Here are two pictures of the bolts in their current shape:

With the old gasket on:









With the gasket off:










Hopefully, there is someone on this forum that can offer some suggestions for taking those bolts out.


----------



## NALtech (Oct 30, 2009)

They either had nuts or bolts holding it on. Now that you've cut it, just cut it flush with the flange and drill out the stud. You more then likely won't have any threads left so have new nuts and bolts handy. Once drilled out you can now install the new hardware.


----------



## holymoo (Mar 13, 2006)

yeah, that's what we decided to do. It's taking forever to drill out the bolts, but I don't see any other way.


----------



## altimanum1 (Jun 19, 2009)

I had the same problem B4, i used a torch to heat up the broken bolts and with some locking pliers then kome out Quickly.


----------



## rogoman (Dec 16, 2004)

holymoo said:


> .
> 
> This worked very well for just getting the pipe off of the car.

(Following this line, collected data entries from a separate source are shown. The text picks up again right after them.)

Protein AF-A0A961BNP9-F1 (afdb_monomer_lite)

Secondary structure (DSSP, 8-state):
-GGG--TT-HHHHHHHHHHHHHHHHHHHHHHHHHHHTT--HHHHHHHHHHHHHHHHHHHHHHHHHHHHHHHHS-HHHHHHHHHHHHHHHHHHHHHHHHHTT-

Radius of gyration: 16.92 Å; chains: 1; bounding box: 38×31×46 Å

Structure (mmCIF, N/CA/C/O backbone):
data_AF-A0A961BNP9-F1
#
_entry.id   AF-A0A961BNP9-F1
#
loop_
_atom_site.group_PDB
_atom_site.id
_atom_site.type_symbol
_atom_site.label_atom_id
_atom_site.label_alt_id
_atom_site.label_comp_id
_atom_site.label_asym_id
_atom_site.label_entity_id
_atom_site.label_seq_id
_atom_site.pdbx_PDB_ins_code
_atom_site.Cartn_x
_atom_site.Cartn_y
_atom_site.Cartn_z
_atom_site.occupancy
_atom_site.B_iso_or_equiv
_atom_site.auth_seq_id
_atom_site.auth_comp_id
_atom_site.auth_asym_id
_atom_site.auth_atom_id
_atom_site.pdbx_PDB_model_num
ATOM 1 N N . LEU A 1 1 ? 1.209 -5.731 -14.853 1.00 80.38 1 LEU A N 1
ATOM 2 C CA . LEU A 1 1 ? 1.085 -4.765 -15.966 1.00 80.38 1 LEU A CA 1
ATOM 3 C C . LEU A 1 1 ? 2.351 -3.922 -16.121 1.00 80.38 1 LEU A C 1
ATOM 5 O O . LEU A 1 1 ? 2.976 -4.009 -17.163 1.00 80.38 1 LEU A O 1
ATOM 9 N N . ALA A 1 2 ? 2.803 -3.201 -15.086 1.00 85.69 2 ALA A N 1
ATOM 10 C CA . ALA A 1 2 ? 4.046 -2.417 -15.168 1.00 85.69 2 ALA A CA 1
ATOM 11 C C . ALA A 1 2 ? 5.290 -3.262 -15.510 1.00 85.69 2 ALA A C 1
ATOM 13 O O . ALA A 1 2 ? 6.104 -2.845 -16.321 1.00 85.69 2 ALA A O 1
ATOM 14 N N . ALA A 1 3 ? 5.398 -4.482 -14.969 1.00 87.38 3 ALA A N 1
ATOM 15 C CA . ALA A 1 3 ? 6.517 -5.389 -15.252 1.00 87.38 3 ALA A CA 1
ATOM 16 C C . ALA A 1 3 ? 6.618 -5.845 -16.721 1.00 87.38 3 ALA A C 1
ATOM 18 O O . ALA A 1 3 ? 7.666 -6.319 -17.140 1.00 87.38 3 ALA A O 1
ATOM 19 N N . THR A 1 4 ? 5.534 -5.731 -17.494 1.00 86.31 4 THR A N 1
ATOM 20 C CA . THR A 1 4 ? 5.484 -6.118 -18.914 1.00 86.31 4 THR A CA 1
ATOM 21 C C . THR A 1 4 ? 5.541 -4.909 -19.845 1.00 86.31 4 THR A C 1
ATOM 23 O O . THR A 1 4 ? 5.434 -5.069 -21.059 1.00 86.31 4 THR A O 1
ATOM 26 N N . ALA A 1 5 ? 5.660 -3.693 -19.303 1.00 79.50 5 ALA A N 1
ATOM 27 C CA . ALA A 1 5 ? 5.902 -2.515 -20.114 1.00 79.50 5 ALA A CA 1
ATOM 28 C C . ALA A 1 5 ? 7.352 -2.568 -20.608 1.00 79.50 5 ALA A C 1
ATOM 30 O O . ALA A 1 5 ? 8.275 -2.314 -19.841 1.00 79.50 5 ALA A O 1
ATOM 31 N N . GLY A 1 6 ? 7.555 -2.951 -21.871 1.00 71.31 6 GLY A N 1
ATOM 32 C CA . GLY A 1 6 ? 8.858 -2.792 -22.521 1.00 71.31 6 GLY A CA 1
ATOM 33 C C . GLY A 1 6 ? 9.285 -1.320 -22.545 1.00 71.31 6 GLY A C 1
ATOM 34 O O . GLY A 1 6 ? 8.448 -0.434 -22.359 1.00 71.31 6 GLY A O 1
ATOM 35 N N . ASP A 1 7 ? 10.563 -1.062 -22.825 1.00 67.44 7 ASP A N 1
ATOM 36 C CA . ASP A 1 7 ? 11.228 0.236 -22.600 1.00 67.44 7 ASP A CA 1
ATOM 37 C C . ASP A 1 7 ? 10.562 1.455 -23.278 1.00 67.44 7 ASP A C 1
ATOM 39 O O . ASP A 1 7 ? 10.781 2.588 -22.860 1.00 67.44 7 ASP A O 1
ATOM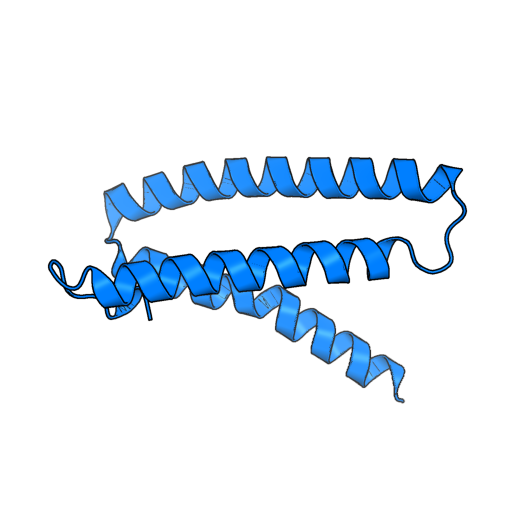 43 N N . ALA A 1 8 ? 9.703 1.242 -24.284 1.00 68.81 8 ALA A N 1
ATOM 44 C CA . ALA A 1 8 ? 8.976 2.295 -25.002 1.00 68.81 8 ALA A CA 1
ATOM 45 C C . ALA A 1 8 ? 7.441 2.273 -24.817 1.00 68.81 8 ALA A C 1
ATOM 47 O O . ALA A 1 8 ? 6.740 3.086 -25.420 1.00 68.81 8 ALA A O 1
ATOM 48 N N . ASN A 1 9 ? 6.874 1.356 -24.021 1.00 84.00 9 ASN A N 1
ATOM 49 C CA . ASN A 1 9 ? 5.416 1.213 -23.920 1.00 84.00 9 ASN A CA 1
ATOM 50 C C . ASN A 1 9 ? 4.806 2.128 -22.841 1.00 84.00 9 ASN A C 1
ATOM 52 O O . ASN A 1 9 ? 4.337 1.685 -21.786 1.00 84.00 9 ASN A O 1
ATOM 56 N N . THR A 1 10 ? 4.792 3.429 -23.135 1.00 85.81 10 THR A N 1
ATOM 57 C CA . THR A 1 10 ? 4.272 4.479 -22.247 1.00 85.81 10 THR A CA 1
ATOM 58 C C . THR A 1 10 ? 2.795 4.287 -21.900 1.00 85.81 10 THR A C 1
ATOM 60 O O . THR A 1 10 ? 2.394 4.574 -20.775 1.00 85.81 10 THR A O 1
ATOM 63 N N . THR A 1 11 ? 1.976 3.751 -22.811 1.00 91.44 11 THR A N 1
ATOM 64 C CA . THR A 1 11 ? 0.548 3.503 -22.552 1.00 91.44 11 THR A CA 1
ATOM 65 C C . THR A 1 11 ? 0.347 2.471 -21.446 1.00 91.44 11 THR A C 1
ATOM 67 O O . THR A 1 11 ? -0.452 2.691 -20.537 1.00 91.44 11 THR A O 1
ATOM 70 N N . VAL A 1 12 ? 1.098 1.366 -21.473 1.00 89.88 12 VAL A N 1
ATOM 71 C CA . VAL A 1 12 ? 1.012 0.324 -20.435 1.00 89.88 12 VAL A CA 1
ATOM 72 C C . VAL A 1 12 ? 1.471 0.860 -19.078 1.00 89.88 12 VAL A C 1
ATOM 74 O O . VAL A 1 12 ? 0.848 0.547 -18.058 1.00 89.88 12 VAL A O 1
ATOM 77 N N . LEU A 1 13 ? 2.508 1.703 -19.046 1.00 89.00 13 LEU A N 1
ATOM 78 C CA . LEU A 1 13 ? 2.943 2.381 -17.819 1.00 89.00 13 LEU A CA 1
ATOM 79 C C . LEU A 1 13 ? 1.881 3.348 -17.289 1.00 89.00 13 LEU A C 1
ATOM 81 O O . LEU A 1 13 ? 1.594 3.328 -16.094 1.00 89.00 13 LEU A O 1
ATOM 85 N N . LEU A 1 14 ? 1.253 4.137 -18.165 1.00 92.88 14 LEU A N 1
ATOM 86 C CA . LEU A 1 14 ? 0.197 5.081 -17.796 1.00 92.88 14 LEU A CA 1
ATOM 87 C C . LEU A 1 14 ? -0.995 4.348 -17.175 1.00 92.88 14 LEU A C 1
ATOM 89 O O . LEU A 1 14 ? -1.417 4.687 -16.070 1.00 92.88 14 LEU A O 1
ATOM 93 N N . VAL A 1 15 ? -1.482 3.291 -17.832 1.00 94.81 15 VAL A N 1
ATOM 94 C CA . VAL A 1 15 ? -2.568 2.456 -17.295 1.00 94.81 15 VAL A CA 1
ATOM 95 C C . VAL A 1 15 ? -2.155 1.824 -15.964 1.00 94.81 15 VAL A C 1
ATOM 97 O O . VAL A 1 15 ? -2.946 1.798 -15.026 1.00 94.81 15 VAL A O 1
ATOM 100 N N . SER A 1 16 ? -0.909 1.363 -15.838 1.00 92.06 16 SER A N 1
ATOM 101 C CA . SER A 1 16 ? -0.408 0.791 -14.582 1.00 92.06 16 SER A CA 1
ATOM 102 C C . SER A 1 16 ? -0.389 1.808 -13.439 1.00 92.06 16 SER A C 1
ATOM 104 O O . SER A 1 16 ? -0.818 1.478 -12.337 1.00 92.06 16 SER A O 1
ATOM 106 N N . MET A 1 17 ? 0.074 3.035 -13.690 1.00 91.75 17 MET A N 1
ATOM 107 C CA . MET A 1 17 ? 0.078 4.119 -12.701 1.00 91.75 17 MET A CA 1
ATOM 108 C C . MET A 1 17 ? -1.333 4.549 -12.318 1.00 91.75 17 MET A C 1
ATOM 110 O O . MET A 1 17 ? -1.617 4.734 -11.135 1.00 91.75 17 MET A O 1
ATOM 114 N N . PHE A 1 18 ? -2.232 4.645 -13.298 1.00 96.19 18 PHE A N 1
ATOM 115 C CA . PHE A 1 18 ? -3.637 4.938 -13.045 1.00 96.19 18 PHE A CA 1
ATOM 116 C C . PHE A 1 18 ? -4.274 3.879 -12.136 1.00 96.19 18 PHE A C 1
ATOM 118 O O . PHE A 1 18 ? -4.871 4.217 -11.114 1.00 96.19 18 PHE A O 1
ATOM 125 N N . LEU A 1 19 ? -4.096 2.594 -12.461 1.00 95.00 19 LEU A N 1
ATOM 126 C CA . LEU A 1 19 ? -4.620 1.490 -11.655 1.00 95.00 19 LEU A CA 1
ATOM 127 C C . LEU A 1 19 ? -3.987 1.433 -10.262 1.00 95.00 19 LEU A C 1
ATOM 129 O O . LEU A 1 19 ? -4.690 1.150 -9.294 1.00 95.00 19 LEU A O 1
ATOM 133 N N . LEU A 1 20 ? -2.687 1.724 -10.139 1.00 92.44 20 LEU A N 1
ATOM 134 C CA . LEU A 1 20 ? -2.017 1.789 -8.841 1.00 92.44 20 LEU A CA 1
ATOM 135 C C . LEU A 1 20 ? -2.607 2.906 -7.972 1.00 92.44 20 LEU A C 1
ATOM 137 O O . LEU A 1 20 ? -2.923 2.671 -6.807 1.00 92.44 20 LEU A O 1
ATOM 141 N N . GLY A 1 21 ? -2.809 4.095 -8.548 1.00 94.94 21 GLY A N 1
ATOM 142 C CA . GLY A 1 21 ? -3.467 5.207 -7.867 1.00 94.94 21 GLY A CA 1
ATOM 143 C C . GLY A 1 21 ? -4.897 4.858 -7.451 1.00 94.94 21 GLY A C 1
ATOM 144 O O . GLY A 1 21 ? -5.297 5.132 -6.320 1.00 94.94 21 GLY A O 1
ATOM 145 N N . LEU A 1 22 ? -5.660 4.194 -8.321 1.00 96.56 22 LEU A N 1
ATOM 146 C CA . LEU A 1 22 ? -7.019 3.748 -8.012 1.00 96.56 22 LEU A CA 1
ATOM 147 C C . LEU A 1 22 ? -7.042 2.753 -6.839 1.00 96.56 22 LEU A C 1
ATOM 149 O O . LEU A 1 22 ? -7.813 2.926 -5.895 1.00 96.56 22 LEU A O 1
ATOM 153 N N . ALA A 1 23 ? -6.164 1.747 -6.871 1.00 93.75 23 ALA A N 1
ATOM 154 C CA . ALA A 1 23 ? -6.043 0.749 -5.812 1.00 93.75 23 ALA A CA 1
ATOM 155 C C . ALA A 1 23 ? -5.649 1.381 -4.468 1.00 93.75 23 ALA A C 1
ATOM 157 O O . ALA A 1 23 ? -6.240 1.049 -3.439 1.00 93.75 23 ALA A O 1
ATOM 158 N N . TRP A 1 24 ? -4.701 2.325 -4.480 1.00 93.00 24 TRP A N 1
ATOM 159 C CA . TRP A 1 24 ? -4.293 3.073 -3.290 1.00 93.00 24 TRP A CA 1
ATOM 160 C C . TRP A 1 24 ? -5.465 3.830 -2.659 1.00 93.00 24 TRP A C 1
ATOM 162 O O . TRP A 1 24 ? -5.705 3.701 -1.460 1.00 93.00 24 TRP A O 1
ATOM 172 N N . ASN A 1 25 ? -6.235 4.571 -3.464 1.00 96.00 25 ASN A N 1
ATOM 173 C CA . ASN A 1 25 ? -7.381 5.340 -2.974 1.00 96.00 25 ASN A CA 1
ATOM 174 C C . ASN A 1 25 ? -8.449 4.437 -2.348 1.00 96.00 25 ASN A C 1
ATOM 176 O O . ASN A 1 25 ? -8.903 4.698 -1.234 1.00 96.00 25 ASN A O 1
ATOM 180 N N . PHE A 1 26 ? -8.823 3.348 -3.025 1.00 94.62 26 PHE A N 1
ATOM 181 C CA . PHE A 1 26 ? -9.799 2.409 -2.476 1.00 94.62 26 PHE A CA 1
ATOM 182 C C . PHE A 1 26 ? -9.299 1.731 -1.201 1.00 94.62 26 PHE A C 1
ATOM 184 O O . PHE A 1 26 ? -10.062 1.633 -0.238 1.00 94.62 26 PHE A O 1
ATOM 191 N N . GLY A 1 27 ? -8.031 1.317 -1.154 1.00 92.50 27 GLY A N 1
ATOM 192 C CA . GLY A 1 27 ? -7.423 0.742 0.046 1.00 92.50 27 GLY A CA 1
ATOM 193 C C . GLY A 1 27 ? -7.416 1.720 1.223 1.00 92.50 27 GLY A C 1
ATOM 194 O O . GLY A 1 27 ? -7.827 1.355 2.322 1.00 92.50 27 GLY A O 1
ATOM 195 N N . PHE A 1 28 ? -7.031 2.976 0.991 1.00 92.44 28 PHE A N 1
ATOM 196 C CA . PHE A 1 28 ? -6.964 3.996 2.037 1.00 92.44 28 PHE A CA 1
ATOM 197 C C . PHE A 1 28 ? -8.351 4.398 2.563 1.00 92.44 28 PHE A C 1
ATOM 199 O O . PHE A 1 28 ? -8.572 4.416 3.775 1.00 92.44 28 PHE A O 1
ATOM 206 N N . VAL A 1 29 ? -9.317 4.668 1.677 1.00 94.44 29 VAL A N 1
ATOM 207 C CA . VAL A 1 29 ? -10.680 5.078 2.069 1.00 94.44 29 VAL A CA 1
ATOM 208 C C . VAL A 1 29 ? -11.426 3.940 2.774 1.00 94.44 29 VAL A C 1
ATOM 210 O O . VAL A 1 29 ? -12.023 4.145 3.833 1.00 94.44 29 VAL A O 1
ATOM 213 N N . SER A 1 30 ? -11.374 2.719 2.233 1.00 92.94 30 SER A N 1
ATOM 214 C CA . SER A 1 30 ? -12.018 1.569 2.882 1.00 92.94 30 SER A CA 1
ATOM 215 C C . SER A 1 30 ? -11.308 1.164 4.177 1.00 92.94 30 SER A C 1
ATOM 217 O O . SER A 1 30 ? -11.974 0.871 5.170 1.00 92.94 30 SER A O 1
ATOM 219 N N . GLY A 1 31 ? -9.973 1.199 4.199 1.00 91.25 31 GLY A N 1
ATOM 220 C CA . GLY A 1 31 ? -9.157 0.859 5.362 1.00 91.25 31 GLY A CA 1
ATOM 221 C C . GLY A 1 31 ? -9.362 1.819 6.530 1.00 91.25 31 GLY A C 1
ATOM 222 O O . GLY A 1 31 ? -9.604 1.367 7.645 1.00 91.25 31 GLY A O 1
ATOM 223 N N . SER A 1 32 ? -9.344 3.132 6.280 1.00 92.31 32 SER A N 1
ATOM 224 C CA . SER A 1 32 ? -9.632 4.146 7.309 1.00 92.31 32 SER A CA 1
ATOM 225 C C . SER A 1 32 ? -11.051 4.010 7.863 1.00 92.31 32 SER A C 1
ATOM 227 O O . SER A 1 32 ? -11.240 4.067 9.077 1.00 92.31 32 SER A O 1
ATOM 229 N N . THR A 1 33 ? -12.034 3.730 7.000 1.00 92.44 33 THR A N 1
ATOM 230 C CA . THR A 1 33 ? -13.407 3.448 7.437 1.00 92.44 33 THR A CA 1
ATOM 231 C C . THR A 1 33 ? -13.440 2.235 8.363 1.00 92.44 33 THR A C 1
ATOM 233 O O . THR A 1 33 ? -13.942 2.345 9.478 1.00 92.44 33 THR A O 1
ATOM 236 N N . LEU A 1 34 ? -12.858 1.102 7.943 1.00 91.38 34 LEU A N 1
ATOM 237 C CA . LEU A 1 34 ? -12.798 -0.133 8.733 1.00 91.38 34 LEU A CA 1
ATOM 238 C C . LEU A 1 34 ? -12.098 0.062 10.082 1.00 91.38 34 LEU A C 1
ATOM 240 O O . LEU A 1 34 ? -12.575 -0.457 11.086 1.00 91.38 34 LEU A O 1
ATOM 244 N N . LEU A 1 35 ? -10.997 0.817 10.109 1.00 90.88 35 LEU A N 1
ATOM 245 C CA . LEU A 1 35 ? -10.211 1.071 11.317 1.00 90.88 35 LEU A CA 1
ATOM 246 C C . LEU A 1 35 ? -10.977 1.908 12.352 1.00 90.88 35 LEU A C 1
ATOM 248 O O . LEU A 1 35 ? -10.760 1.768 13.551 1.00 90.88 35 LEU A O 1
ATOM 252 N N . GLN A 1 36 ? -11.870 2.785 11.896 1.00 91.69 36 GLN A N 1
ATOM 253 C CA . GLN A 1 36 ? -12.636 3.683 12.761 1.00 91.69 36 GLN A CA 1
ATOM 254 C C . GLN A 1 36 ? -13.987 3.096 13.215 1.00 91.69 36 GLN A C 1
ATOM 256 O O . GLN A 1 36 ? -14.641 3.680 14.089 1.00 91.69 36 GLN A O 1
ATOM 261 N N . LEU A 1 37 ? -14.424 1.964 12.645 1.00 91.19 37 LEU A N 1
ATOM 262 C CA . LEU A 1 37 ? -15.689 1.312 13.001 1.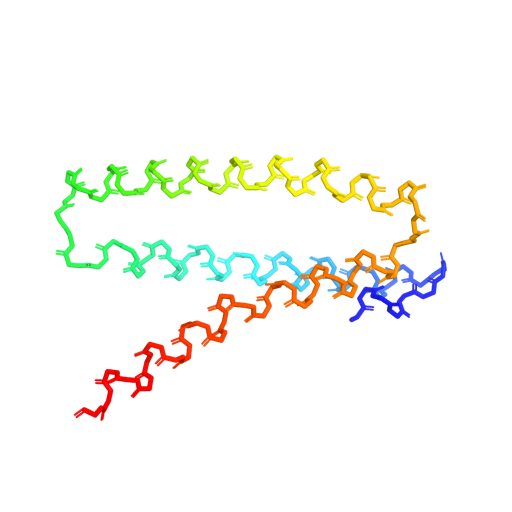00 91.19 37 LEU A CA 1
ATOM 263 C C . LEU A 1 37 ? -15.721 0.946 14.491 1.00 91.19 37 LEU A C 1
ATOM 265 O O . LEU A 1 37 ? -14.789 0.356 15.021 1.00 91.19 37 LEU A O 1
ATOM 269 N N . GLY A 1 38 ? -16.819 1.285 15.170 1.00 89.06 38 GLY A N 1
ATOM 270 C CA . GLY A 1 38 ? -17.032 0.935 16.581 1.00 89.06 38 GLY A CA 1
ATOM 271 C C . GLY A 1 38 ? -16.264 1.784 17.605 1.00 89.06 38 GLY A C 1
ATOM 272 O O . GLY A 1 38 ? -16.470 1.597 18.800 1.00 89.06 38 GLY A O 1
ATOM 273 N N . HIS A 1 39 ? -15.436 2.744 17.175 1.00 92.62 39 HIS A N 1
ATOM 274 C CA . HIS A 1 39 ? -14.661 3.610 18.074 1.00 92.62 39 HIS A CA 1
ATOM 275 C C . HIS A 1 39 ? -15.306 4.987 18.303 1.00 92.62 39 HIS A C 1
ATOM 277 O O . HIS A 1 39 ? -16.050 5.493 17.453 1.00 92.62 39 HIS A O 1
ATOM 283 N N . SER A 1 40 ? -15.002 5.614 19.448 1.00 91.62 40 SER A N 1
ATOM 284 C CA . SER A 1 40 ? -15.431 6.979 19.792 1.00 91.62 40 SER A CA 1
ATOM 285 C C . SER A 1 40 ? -14.693 8.036 18.955 1.00 91.62 40 SER A C 1
ATOM 287 O O . SER A 1 40 ? -13.616 7.771 18.427 1.00 91.62 40 SER A O 1
ATOM 289 N N . VAL A 1 41 ? -15.226 9.259 18.844 1.00 88.56 41 VAL A N 1
ATOM 290 C CA . VAL A 1 41 ? -14.584 10.341 18.062 1.00 88.56 41 VAL A CA 1
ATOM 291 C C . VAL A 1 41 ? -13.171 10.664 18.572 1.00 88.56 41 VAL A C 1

However, there are now 2 bolts sticking out of the catalytic converter which we cannot figure out how to take out.


The best way to remove rusted up bolts is to heat the area, where the bolt screws in, with an acetylene torch; heat it up so that there's a dull cherry red glow. The bolt should now come out easily.


----------



## Clubwise (Jan 3, 2010)

rogoman said:


> The best way to remove rusted up bolts is to heat the area, where the bolt screws in, with an acetylene torch; heat it up so that there's a dull cherry red glow. The bolt should now come out easily.


This is actually the BEST way to get rusted out bolts, for just about any application. Also works well with loctited bolts and nuts, just watch for smoldering rust chips, they DO startle you.


----------



## holymoo (Mar 13, 2006)

> The best way to remove rusted up bolts is to heat the area, where the bolt screws in, with an acetylene torch; heat it up so that there's a dull cherry red glow. The bolt should now come out easily.


hmm. I wish I would have considered that as an option. However, we ended up just spending forever and half drilling out the bolts. It took a while, but it was surprisingly effective.


----------



## NALtech (Oct 30, 2009)

7 out of 10 times on rested bolts/studs on Nissan's heating won't work. I've seen some that were horrible and some be ok. The thing is Nissan puts their junk together with crappy hardware.


----------